Study material -
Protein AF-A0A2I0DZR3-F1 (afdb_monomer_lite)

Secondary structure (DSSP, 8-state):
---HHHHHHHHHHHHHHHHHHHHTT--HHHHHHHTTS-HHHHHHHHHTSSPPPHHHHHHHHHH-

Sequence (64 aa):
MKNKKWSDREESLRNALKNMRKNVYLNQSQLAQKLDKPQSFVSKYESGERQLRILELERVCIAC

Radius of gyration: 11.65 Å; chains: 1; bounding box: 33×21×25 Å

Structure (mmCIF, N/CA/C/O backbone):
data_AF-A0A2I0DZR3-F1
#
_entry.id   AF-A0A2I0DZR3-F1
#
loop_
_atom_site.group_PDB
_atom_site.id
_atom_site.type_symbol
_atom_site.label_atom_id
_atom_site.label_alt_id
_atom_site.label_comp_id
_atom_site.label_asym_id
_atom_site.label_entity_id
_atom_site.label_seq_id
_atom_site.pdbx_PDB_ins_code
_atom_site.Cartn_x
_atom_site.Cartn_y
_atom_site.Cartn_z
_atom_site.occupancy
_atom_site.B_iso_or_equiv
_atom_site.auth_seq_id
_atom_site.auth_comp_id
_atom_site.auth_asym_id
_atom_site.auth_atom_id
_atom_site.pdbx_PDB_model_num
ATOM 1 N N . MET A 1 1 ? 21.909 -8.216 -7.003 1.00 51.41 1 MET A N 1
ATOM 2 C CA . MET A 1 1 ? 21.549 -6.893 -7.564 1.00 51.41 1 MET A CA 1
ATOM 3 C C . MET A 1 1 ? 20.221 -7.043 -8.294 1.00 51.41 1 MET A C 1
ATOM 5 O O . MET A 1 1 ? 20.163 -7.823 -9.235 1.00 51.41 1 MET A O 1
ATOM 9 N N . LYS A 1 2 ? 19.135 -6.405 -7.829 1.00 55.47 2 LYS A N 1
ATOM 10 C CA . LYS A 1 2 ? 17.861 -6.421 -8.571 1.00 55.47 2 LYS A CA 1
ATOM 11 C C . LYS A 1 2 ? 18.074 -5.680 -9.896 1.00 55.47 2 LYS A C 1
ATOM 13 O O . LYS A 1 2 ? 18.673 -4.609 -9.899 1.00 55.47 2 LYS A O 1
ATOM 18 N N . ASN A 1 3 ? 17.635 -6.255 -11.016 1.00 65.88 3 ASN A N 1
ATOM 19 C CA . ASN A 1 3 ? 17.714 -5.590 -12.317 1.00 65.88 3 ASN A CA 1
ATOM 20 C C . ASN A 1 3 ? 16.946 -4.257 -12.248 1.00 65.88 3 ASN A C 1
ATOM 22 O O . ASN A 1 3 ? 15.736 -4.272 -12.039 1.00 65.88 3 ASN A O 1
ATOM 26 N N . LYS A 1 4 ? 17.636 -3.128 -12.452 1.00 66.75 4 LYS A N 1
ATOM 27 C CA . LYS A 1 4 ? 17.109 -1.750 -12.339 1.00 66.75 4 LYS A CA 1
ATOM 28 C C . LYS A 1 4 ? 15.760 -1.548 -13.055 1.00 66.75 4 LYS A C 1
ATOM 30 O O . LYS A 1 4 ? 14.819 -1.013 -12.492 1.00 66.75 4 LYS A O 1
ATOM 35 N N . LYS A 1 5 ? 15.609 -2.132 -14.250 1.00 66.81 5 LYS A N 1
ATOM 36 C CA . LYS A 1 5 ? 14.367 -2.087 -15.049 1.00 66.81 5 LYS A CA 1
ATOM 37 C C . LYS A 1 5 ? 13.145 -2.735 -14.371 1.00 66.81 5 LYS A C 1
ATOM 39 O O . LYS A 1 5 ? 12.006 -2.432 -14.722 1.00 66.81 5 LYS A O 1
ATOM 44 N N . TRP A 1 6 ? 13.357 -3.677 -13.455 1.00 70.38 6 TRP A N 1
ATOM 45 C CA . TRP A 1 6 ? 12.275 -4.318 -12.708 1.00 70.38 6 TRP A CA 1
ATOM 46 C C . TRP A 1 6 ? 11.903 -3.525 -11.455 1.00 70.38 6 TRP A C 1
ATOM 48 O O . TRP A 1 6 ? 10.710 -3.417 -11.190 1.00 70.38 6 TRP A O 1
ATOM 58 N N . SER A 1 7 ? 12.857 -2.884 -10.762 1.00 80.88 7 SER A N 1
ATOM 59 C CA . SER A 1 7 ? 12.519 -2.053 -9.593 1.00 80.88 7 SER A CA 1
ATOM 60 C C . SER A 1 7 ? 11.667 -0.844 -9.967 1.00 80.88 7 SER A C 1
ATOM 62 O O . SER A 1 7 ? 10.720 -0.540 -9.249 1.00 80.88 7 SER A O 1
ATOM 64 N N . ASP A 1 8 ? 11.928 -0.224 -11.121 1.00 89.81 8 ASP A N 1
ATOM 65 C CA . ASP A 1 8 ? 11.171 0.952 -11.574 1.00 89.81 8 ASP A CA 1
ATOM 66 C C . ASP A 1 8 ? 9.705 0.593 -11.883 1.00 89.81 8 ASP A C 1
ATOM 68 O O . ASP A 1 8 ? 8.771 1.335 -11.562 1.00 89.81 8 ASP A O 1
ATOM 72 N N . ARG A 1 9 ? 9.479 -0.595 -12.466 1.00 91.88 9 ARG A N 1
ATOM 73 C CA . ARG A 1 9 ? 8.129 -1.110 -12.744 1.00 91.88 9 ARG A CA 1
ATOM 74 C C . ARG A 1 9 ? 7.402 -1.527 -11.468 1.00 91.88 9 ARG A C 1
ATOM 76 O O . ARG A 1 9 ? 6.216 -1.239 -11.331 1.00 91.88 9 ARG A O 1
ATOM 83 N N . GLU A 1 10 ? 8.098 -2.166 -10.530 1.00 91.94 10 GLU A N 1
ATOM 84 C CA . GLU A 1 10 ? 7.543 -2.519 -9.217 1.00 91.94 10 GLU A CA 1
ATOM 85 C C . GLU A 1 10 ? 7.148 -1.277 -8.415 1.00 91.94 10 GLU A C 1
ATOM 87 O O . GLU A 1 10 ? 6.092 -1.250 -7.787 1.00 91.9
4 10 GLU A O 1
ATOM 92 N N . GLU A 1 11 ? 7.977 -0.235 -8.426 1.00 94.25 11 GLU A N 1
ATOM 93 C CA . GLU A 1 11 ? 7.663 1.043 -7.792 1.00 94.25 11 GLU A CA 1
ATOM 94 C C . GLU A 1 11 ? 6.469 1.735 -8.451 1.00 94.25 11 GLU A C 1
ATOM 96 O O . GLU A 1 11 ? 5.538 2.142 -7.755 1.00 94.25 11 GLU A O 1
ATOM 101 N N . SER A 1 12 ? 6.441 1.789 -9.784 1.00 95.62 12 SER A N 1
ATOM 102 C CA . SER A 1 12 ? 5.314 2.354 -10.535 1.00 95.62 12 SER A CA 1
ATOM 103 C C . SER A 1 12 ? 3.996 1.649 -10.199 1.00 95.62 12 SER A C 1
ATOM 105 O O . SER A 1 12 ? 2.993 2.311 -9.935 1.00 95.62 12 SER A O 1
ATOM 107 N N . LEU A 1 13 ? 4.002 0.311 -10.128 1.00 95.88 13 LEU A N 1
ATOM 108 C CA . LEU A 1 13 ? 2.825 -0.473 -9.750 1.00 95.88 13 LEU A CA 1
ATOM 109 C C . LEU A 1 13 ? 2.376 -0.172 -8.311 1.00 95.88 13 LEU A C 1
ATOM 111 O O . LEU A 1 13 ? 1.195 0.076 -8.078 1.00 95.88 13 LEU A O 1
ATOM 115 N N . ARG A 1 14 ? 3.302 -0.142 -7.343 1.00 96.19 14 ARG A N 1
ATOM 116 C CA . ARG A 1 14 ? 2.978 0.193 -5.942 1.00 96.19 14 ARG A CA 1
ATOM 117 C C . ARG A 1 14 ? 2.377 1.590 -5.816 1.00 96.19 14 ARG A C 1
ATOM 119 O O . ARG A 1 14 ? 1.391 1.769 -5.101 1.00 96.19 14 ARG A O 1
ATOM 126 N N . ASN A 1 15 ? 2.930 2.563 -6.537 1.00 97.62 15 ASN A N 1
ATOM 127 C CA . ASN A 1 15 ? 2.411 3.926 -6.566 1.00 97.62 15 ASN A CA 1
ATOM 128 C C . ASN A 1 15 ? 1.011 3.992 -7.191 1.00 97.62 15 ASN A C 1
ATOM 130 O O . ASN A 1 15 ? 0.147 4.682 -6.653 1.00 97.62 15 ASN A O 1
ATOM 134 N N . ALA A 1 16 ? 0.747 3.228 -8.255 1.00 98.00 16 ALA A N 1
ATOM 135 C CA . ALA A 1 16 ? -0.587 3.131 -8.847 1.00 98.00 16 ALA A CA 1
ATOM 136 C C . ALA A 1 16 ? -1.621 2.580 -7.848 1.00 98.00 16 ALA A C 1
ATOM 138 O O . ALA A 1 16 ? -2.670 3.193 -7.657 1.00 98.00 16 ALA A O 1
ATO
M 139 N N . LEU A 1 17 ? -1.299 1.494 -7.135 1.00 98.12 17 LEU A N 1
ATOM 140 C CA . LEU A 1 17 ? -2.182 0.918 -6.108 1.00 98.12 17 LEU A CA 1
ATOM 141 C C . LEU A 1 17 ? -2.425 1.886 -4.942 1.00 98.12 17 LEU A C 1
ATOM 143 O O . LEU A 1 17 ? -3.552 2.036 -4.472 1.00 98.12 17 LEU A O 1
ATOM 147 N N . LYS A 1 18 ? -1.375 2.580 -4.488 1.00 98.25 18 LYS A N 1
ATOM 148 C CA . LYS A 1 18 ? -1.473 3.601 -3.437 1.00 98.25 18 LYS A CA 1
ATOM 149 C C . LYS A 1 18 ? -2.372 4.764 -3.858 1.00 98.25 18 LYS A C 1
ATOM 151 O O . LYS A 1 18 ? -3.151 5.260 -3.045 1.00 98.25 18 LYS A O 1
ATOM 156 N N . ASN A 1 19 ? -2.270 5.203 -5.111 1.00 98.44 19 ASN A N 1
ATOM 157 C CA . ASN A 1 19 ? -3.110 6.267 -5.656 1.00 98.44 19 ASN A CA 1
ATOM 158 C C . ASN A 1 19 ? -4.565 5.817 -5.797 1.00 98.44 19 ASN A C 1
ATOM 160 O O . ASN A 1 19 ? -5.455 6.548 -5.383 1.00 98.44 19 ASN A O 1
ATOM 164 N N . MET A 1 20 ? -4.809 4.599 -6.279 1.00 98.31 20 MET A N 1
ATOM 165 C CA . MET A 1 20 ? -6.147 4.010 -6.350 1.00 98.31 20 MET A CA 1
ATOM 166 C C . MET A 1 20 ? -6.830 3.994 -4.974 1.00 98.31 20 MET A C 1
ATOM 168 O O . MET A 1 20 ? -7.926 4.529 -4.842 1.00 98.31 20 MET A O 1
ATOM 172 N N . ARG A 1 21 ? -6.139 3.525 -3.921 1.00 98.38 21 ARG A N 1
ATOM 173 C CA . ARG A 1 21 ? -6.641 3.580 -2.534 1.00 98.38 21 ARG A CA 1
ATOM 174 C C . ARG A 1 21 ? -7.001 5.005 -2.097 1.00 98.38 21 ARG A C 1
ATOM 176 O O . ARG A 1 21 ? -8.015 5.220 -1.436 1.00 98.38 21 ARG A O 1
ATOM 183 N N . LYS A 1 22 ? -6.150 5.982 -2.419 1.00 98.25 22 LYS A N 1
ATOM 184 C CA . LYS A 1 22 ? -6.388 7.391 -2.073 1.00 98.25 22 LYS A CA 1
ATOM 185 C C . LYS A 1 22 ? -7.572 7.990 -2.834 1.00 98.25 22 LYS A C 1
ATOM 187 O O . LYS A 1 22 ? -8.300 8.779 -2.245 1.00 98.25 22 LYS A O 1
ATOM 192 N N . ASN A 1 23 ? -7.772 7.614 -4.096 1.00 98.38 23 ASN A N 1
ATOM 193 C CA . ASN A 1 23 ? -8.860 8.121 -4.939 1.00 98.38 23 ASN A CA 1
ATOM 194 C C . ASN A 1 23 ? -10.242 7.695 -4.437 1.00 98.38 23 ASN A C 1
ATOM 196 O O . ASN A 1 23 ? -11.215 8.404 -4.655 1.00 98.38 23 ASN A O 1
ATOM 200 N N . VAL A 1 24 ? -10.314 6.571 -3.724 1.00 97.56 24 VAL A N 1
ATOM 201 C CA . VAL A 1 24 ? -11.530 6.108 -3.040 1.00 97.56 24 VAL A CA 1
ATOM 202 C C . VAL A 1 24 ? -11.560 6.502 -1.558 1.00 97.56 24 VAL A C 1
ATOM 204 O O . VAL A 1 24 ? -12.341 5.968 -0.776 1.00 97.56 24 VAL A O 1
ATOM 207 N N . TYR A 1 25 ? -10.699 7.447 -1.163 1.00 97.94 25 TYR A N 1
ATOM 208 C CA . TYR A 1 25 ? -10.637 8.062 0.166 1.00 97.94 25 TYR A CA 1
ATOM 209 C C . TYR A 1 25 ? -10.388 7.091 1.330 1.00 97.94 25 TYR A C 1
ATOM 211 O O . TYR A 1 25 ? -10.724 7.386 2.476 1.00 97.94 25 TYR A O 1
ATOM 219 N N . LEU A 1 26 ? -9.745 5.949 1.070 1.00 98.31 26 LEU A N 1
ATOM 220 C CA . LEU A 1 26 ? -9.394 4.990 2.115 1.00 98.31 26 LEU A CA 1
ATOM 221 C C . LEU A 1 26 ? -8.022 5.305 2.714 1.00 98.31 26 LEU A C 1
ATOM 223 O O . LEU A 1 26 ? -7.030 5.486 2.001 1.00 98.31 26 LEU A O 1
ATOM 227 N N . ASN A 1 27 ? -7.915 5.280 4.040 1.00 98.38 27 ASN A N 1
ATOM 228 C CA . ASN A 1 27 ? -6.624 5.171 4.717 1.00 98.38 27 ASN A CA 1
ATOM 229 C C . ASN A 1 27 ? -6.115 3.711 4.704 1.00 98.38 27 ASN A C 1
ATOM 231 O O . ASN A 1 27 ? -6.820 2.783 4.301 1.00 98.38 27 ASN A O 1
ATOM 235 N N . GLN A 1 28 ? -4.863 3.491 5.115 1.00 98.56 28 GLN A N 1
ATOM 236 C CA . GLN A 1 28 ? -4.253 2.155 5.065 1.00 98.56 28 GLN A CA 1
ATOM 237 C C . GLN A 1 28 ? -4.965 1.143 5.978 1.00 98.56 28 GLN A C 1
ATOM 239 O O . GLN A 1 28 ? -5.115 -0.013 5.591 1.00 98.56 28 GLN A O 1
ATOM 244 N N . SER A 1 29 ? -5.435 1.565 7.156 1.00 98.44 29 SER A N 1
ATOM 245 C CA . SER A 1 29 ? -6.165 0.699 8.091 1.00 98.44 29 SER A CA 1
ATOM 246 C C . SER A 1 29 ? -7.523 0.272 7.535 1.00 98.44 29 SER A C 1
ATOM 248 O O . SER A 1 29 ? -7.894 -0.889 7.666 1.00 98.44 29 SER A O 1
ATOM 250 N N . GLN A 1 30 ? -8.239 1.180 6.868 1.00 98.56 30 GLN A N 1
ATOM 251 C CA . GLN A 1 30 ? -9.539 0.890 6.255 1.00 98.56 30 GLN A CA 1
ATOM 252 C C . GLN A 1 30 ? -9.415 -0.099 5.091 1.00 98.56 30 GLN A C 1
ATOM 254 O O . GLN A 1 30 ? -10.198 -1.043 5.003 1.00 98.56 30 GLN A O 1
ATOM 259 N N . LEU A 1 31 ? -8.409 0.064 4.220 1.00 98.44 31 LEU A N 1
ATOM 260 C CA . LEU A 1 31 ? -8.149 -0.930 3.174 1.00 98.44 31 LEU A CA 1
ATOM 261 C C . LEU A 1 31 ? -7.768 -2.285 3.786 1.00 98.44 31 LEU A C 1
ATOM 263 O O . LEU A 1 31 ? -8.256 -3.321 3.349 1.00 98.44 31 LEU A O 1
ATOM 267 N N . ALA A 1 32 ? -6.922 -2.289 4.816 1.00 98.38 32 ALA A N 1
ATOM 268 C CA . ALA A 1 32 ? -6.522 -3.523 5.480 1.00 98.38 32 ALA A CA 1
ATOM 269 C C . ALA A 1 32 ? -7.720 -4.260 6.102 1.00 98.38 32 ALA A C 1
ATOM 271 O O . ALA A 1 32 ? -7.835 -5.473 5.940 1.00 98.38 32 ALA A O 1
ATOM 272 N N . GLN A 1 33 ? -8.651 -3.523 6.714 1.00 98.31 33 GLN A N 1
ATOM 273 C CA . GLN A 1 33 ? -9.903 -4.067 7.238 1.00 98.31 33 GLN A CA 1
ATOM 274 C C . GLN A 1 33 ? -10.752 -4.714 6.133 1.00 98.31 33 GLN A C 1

Exercise objective - I'd like an exact copy of the lines above, from the very first one through the line that contains "MKNKKWSDREESLRNALKNMRKNVYLNQSQLAQKLDKPQSFVSKYESGERQLRILELERVCIAC", with nothing else added.

The answer -
Protein AF-A0A2I0DZR3-F1 (afdb_monomer_lite)

Secondary structure (DSSP, 8-state):
---HHHHHHHHHHHHHHHHHHHHTT--HHHHHHHTTS-HHHHHHHHHTSSPPPHHHHHHHHHH-

Sequence (64 aa):
MKNKKWSDREESLRNALKNMRKNVYLNQSQLAQKLDKPQSFVSKYESGERQLRILELERVCIAC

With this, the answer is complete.